Any issues, Ogden said, are caused by Spirit One’s migration to new servers. But he said its website is accessible from some locations and clients’ emails are being preserved for later delivery.
And that was it. Beyond an off-site monitoring page reporting that SpiritOne was experiencing “some” disruptions, there was no other communication or contact from the company. If the CEO’s statement is true, that the outages were caused by a migration to news servers, that on its own is a major problem – it would mean there was some HUGE technical screw up. Maybe a couple of hours of downtime would be acceptable in that scenario, but transitions like the one being claimed typically come with MONTHS of warning so that customers can plan around them. Having no warning, a conflicting story, and no estimate for when things will come back up? This is a real horror story.

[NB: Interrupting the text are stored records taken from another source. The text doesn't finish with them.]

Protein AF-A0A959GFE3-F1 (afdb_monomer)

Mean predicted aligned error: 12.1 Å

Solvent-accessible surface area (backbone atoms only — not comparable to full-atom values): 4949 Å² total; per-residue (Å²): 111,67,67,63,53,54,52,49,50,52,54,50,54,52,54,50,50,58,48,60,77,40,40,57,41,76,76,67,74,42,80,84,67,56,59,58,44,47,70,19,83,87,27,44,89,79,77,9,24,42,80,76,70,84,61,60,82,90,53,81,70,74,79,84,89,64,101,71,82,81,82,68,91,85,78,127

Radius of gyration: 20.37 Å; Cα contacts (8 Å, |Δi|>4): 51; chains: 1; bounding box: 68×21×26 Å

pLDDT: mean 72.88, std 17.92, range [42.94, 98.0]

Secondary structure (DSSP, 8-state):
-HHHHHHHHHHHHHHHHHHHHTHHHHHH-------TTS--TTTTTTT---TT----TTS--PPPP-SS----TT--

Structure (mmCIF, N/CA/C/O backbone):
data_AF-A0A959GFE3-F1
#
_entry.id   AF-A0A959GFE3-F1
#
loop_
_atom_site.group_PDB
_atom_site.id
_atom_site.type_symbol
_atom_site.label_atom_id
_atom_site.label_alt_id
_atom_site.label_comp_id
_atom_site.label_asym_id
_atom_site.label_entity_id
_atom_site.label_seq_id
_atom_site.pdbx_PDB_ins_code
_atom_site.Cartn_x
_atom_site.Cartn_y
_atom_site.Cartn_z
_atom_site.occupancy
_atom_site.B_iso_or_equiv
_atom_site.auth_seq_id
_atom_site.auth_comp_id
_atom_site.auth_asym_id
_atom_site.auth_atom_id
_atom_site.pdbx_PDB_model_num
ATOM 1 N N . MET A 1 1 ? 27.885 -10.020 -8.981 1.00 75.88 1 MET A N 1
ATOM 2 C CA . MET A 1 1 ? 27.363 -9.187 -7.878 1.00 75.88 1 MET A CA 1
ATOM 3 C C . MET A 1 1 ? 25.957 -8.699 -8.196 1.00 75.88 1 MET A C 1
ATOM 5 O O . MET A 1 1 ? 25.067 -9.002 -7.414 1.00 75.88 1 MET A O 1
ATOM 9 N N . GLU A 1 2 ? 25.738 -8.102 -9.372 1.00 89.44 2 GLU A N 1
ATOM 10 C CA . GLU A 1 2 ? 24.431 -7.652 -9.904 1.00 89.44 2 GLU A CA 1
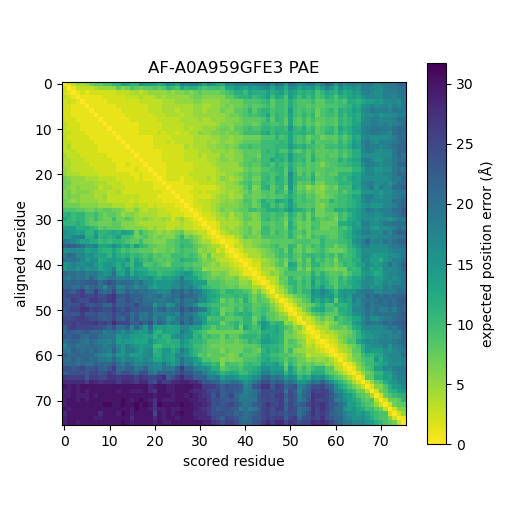ATOM 11 C C . GLU A 1 2 ? 23.211 -8.503 -9.518 1.00 89.44 2 GLU A C 1
ATOM 13 O O . GLU A 1 2 ? 22.240 -7.976 -8.986 1.00 89.44 2 GLU A O 1
ATOM 18 N N . PHE A 1 3 ? 23.259 -9.825 -9.721 1.00 94.31 3 PHE A N 1
ATOM 19 C CA . PHE A 1 3 ? 22.131 -10.711 -9.409 1.00 94.31 3 PHE A CA 1
ATOM 20 C C . PHE A 1 3 ? 21.688 -10.642 -7.936 1.00 94.31 3 PHE A C 1
ATOM 22 O O . PHE A 1 3 ? 20.499 -10.509 -7.659 1.00 94.31 3 PHE A O 1
ATOM 29 N N . LEU A 1 4 ? 22.634 -10.678 -6.990 1.00 94.81 4 LEU A N 1
ATOM 30 C CA . LEU A 1 4 ? 22.327 -10.590 -5.556 1.00 94.81 4 LEU A CA 1
ATOM 31 C C . LEU A 1 4 ? 21.819 -9.195 -5.173 1.00 94.81 4 LEU A C 1
ATOM 33 O O . LEU A 1 4 ? 20.962 -9.072 -4.300 1.00 94.81 4 LEU A O 1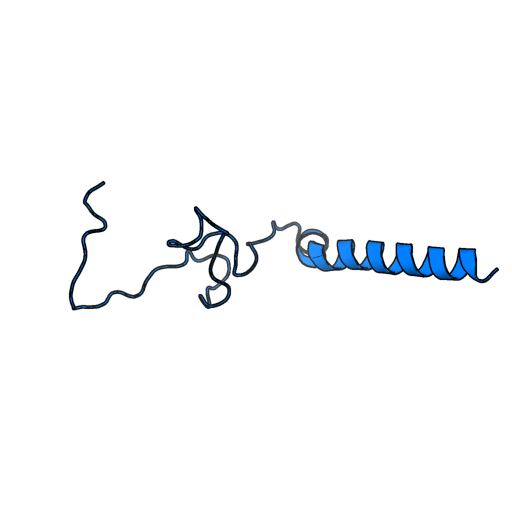
ATOM 37 N N . TYR A 1 5 ? 22.316 -8.154 -5.844 1.00 95.75 5 TYR A N 1
ATOM 38 C CA . TYR A 1 5 ? 21.878 -6.775 -5.639 1.00 95.75 5 TYR A CA 1
ATOM 39 C C . TYR A 1 5 ? 20.418 -6.578 -6.080 1.00 95.75 5 TYR A C 1
ATOM 41 O O . TYR A 1 5 ? 19.588 -6.146 -5.280 1.00 95.75 5 TYR A O 1
ATOM 49 N N . VAL A 1 6 ? 20.073 -6.999 -7.303 1.00 96.31 6 VAL A N 1
ATOM 50 C CA . VAL A 1 6 ? 18.695 -6.961 -7.827 1.00 96.31 6 VAL A CA 1
ATOM 51 C C . VAL A 1 6 ? 17.751 -7.804 -6.967 1.00 96.31 6 VAL A C 1
ATOM 53 O O . VAL A 1 6 ? 16.677 -7.334 -6.597 1.00 96.31 6 VAL A O 1
ATOM 56 N N . LEU A 1 7 ? 18.163 -9.017 -6.583 1.00 96.75 7 LEU A N 1
ATOM 57 C CA . LEU A 1 7 ? 17.381 -9.894 -5.707 1.00 96.75 7 LEU A CA 1
ATOM 58 C C . LEU A 1 7 ? 17.092 -9.230 -4.349 1.00 96.75 7 LEU A C 1
ATOM 60 O O . LEU A 1 7 ? 15.954 -9.256 -3.883 1.00 96.75 7 LEU A O 1
ATOM 64 N N . THR A 1 8 ? 18.089 -8.573 -3.748 1.00 96.69 8 THR A N 1
ATOM 65 C CA . THR A 1 8 ? 17.927 -7.845 -2.476 1.00 96.69 8 THR A CA 1
ATOM 66 C C . THR A 1 8 ? 16.941 -6.681 -2.608 1.00 96.69 8 THR A C 1
ATOM 68 O O . THR A 1 8 ? 16.081 -6.514 -1.744 1.00 96.69 8 THR A O 1
ATOM 71 N N . ILE A 1 9 ? 17.008 -5.911 -3.701 1.00 97.31 9 ILE A N 1
ATOM 72 C CA . ILE A 1 9 ? 16.063 -4.814 -3.971 1.00 97.31 9 ILE A CA 1
ATOM 73 C C . ILE A 1 9 ? 14.633 -5.344 -4.099 1.00 97.31 9 ILE A C 1
ATOM 75 O O . 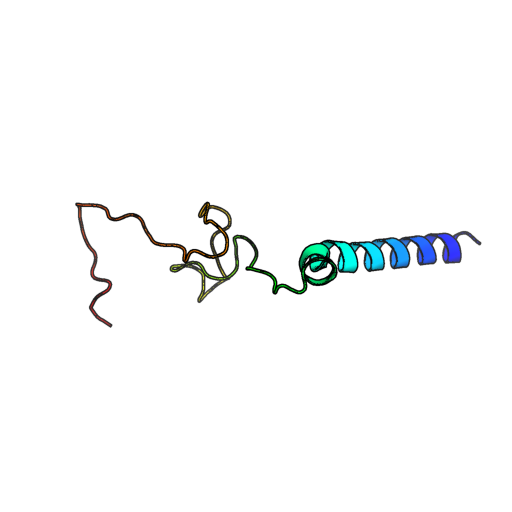ILE A 1 9 ? 13.727 -4.785 -3.483 1.00 97.31 9 ILE A O 1
ATOM 79 N N . ILE A 1 10 ? 14.427 -6.432 -4.848 1.00 97.75 10 ILE A N 1
ATOM 80 C CA . ILE A 1 10 ? 13.105 -7.046 -5.035 1.00 97.75 10 ILE A CA 1
ATOM 81 C C . ILE A 1 10 ? 12.498 -7.421 -3.677 1.00 97.75 10 ILE A C 1
ATOM 83 O O . ILE A 1 10 ? 11.407 -6.954 -3.347 1.00 97.75 10 ILE A O 1
ATOM 87 N N . PHE A 1 11 ? 13.210 -8.197 -2.853 1.00 97.75 11 PHE A N 1
ATOM 88 C CA . PHE A 1 11 ? 12.709 -8.583 -1.529 1.00 97.75 11 PHE A CA 1
ATOM 89 C C . PHE A 1 11 ? 12.502 -7.384 -0.592 1.00 97.75 11 PHE A C 1
ATOM 91 O O . PHE A 1 11 ? 11.516 -7.362 0.146 1.00 97.75 11 PHE A O 1
ATOM 98 N N . GLY A 1 12 ? 13.361 -6.361 -0.660 1.00 97.50 12 GLY A N 1
ATOM 99 C CA . GLY A 1 12 ? 13.188 -5.112 0.086 1.00 97.50 12 GLY A CA 1
ATOM 100 C C . GLY A 1 12 ? 11.892 -4.381 -0.277 1.00 97.50 12 GLY A C 1
ATOM 101 O O . GLY A 1 12 ? 11.110 -4.037 0.609 1.00 97.50 12 GLY A O 1
ATOM 102 N N . VAL A 1 13 ? 11.617 -4.200 -1.573 1.00 98.00 13 VAL A N 1
ATOM 103 C CA . VAL A 1 13 ? 10.396 -3.537 -2.064 1.00 98.00 13 VAL A CA 1
ATOM 104 C C . VAL A 1 13 ? 9.143 -4.342 -1.711 1.00 98.00 13 VAL A C 1
ATOM 106 O O . VAL A 1 13 ? 8.161 -3.756 -1.252 1.00 98.00 13 VAL A O 1
ATOM 109 N N . PHE A 1 14 ? 9.169 -5.673 -1.844 1.00 97.62 14 PHE A N 1
ATOM 110 C CA . PHE A 1 14 ? 8.048 -6.518 -1.418 1.00 97.62 14 PHE A CA 1
ATOM 111 C C . PHE A 1 14 ? 7.800 -6.415 0.095 1.00 97.62 14 PHE A C 1
ATOM 113 O O . PHE A 1 14 ? 6.665 -6.180 0.507 1.00 97.62 14 PHE A O 1
ATOM 120 N N . GLY A 1 15 ? 8.846 -6.505 0.925 1.00 96.88 15 GLY A N 1
ATOM 121 C CA . GLY A 1 15 ? 8.733 -6.374 2.382 1.00 96.88 15 GLY A CA 1
ATOM 122 C C . GLY A 1 15 ? 8.164 -5.019 2.822 1.00 96.88 15 GLY A C 1
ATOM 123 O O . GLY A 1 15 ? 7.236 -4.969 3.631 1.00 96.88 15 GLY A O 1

Our clients who used their hosting and email services were forced to abandon ship; but worst hit of all were those who also had their domains registered through SpiritOne. Because SpiritOne’s control panel had gone offline with the rest of the company, there was no way to point their email addresses or domains at new hosts, and they were trapped on the apparently sinking ship.
HostPond/CanvasHost
This was a long story, but I’ll try to put it in a nutshell: After HostPond was acquired by CanvasHost, all of Hostpond’s old customers were migrated to new servers owned by CanvasHost. With no notice whatsoever, all of those customers suddenly found themselves on less powerful servers with lower memory allowances, different versions of PHP and other core services than they had been running on before, and in the case of my client caught up in this transition, massive quantities of data were lost in the transition.
More than a grand was spent on debugging, reprogramming, and attempting to get software that had been working fine for years to run on the newly downgraded hardware – for which they were being charged the same price as before. Customer service was dismissive and cavalier throughout the experience. In the end, the only recourse was to move to a vastly better host.
And many others
GoDaddy, Dreamhost, HostMonster and many others… I’ve got spine-tingling stories about dozens of cheap hosts. Your company website should not have to live in a haunted house. Please, save yourself before it’s too late!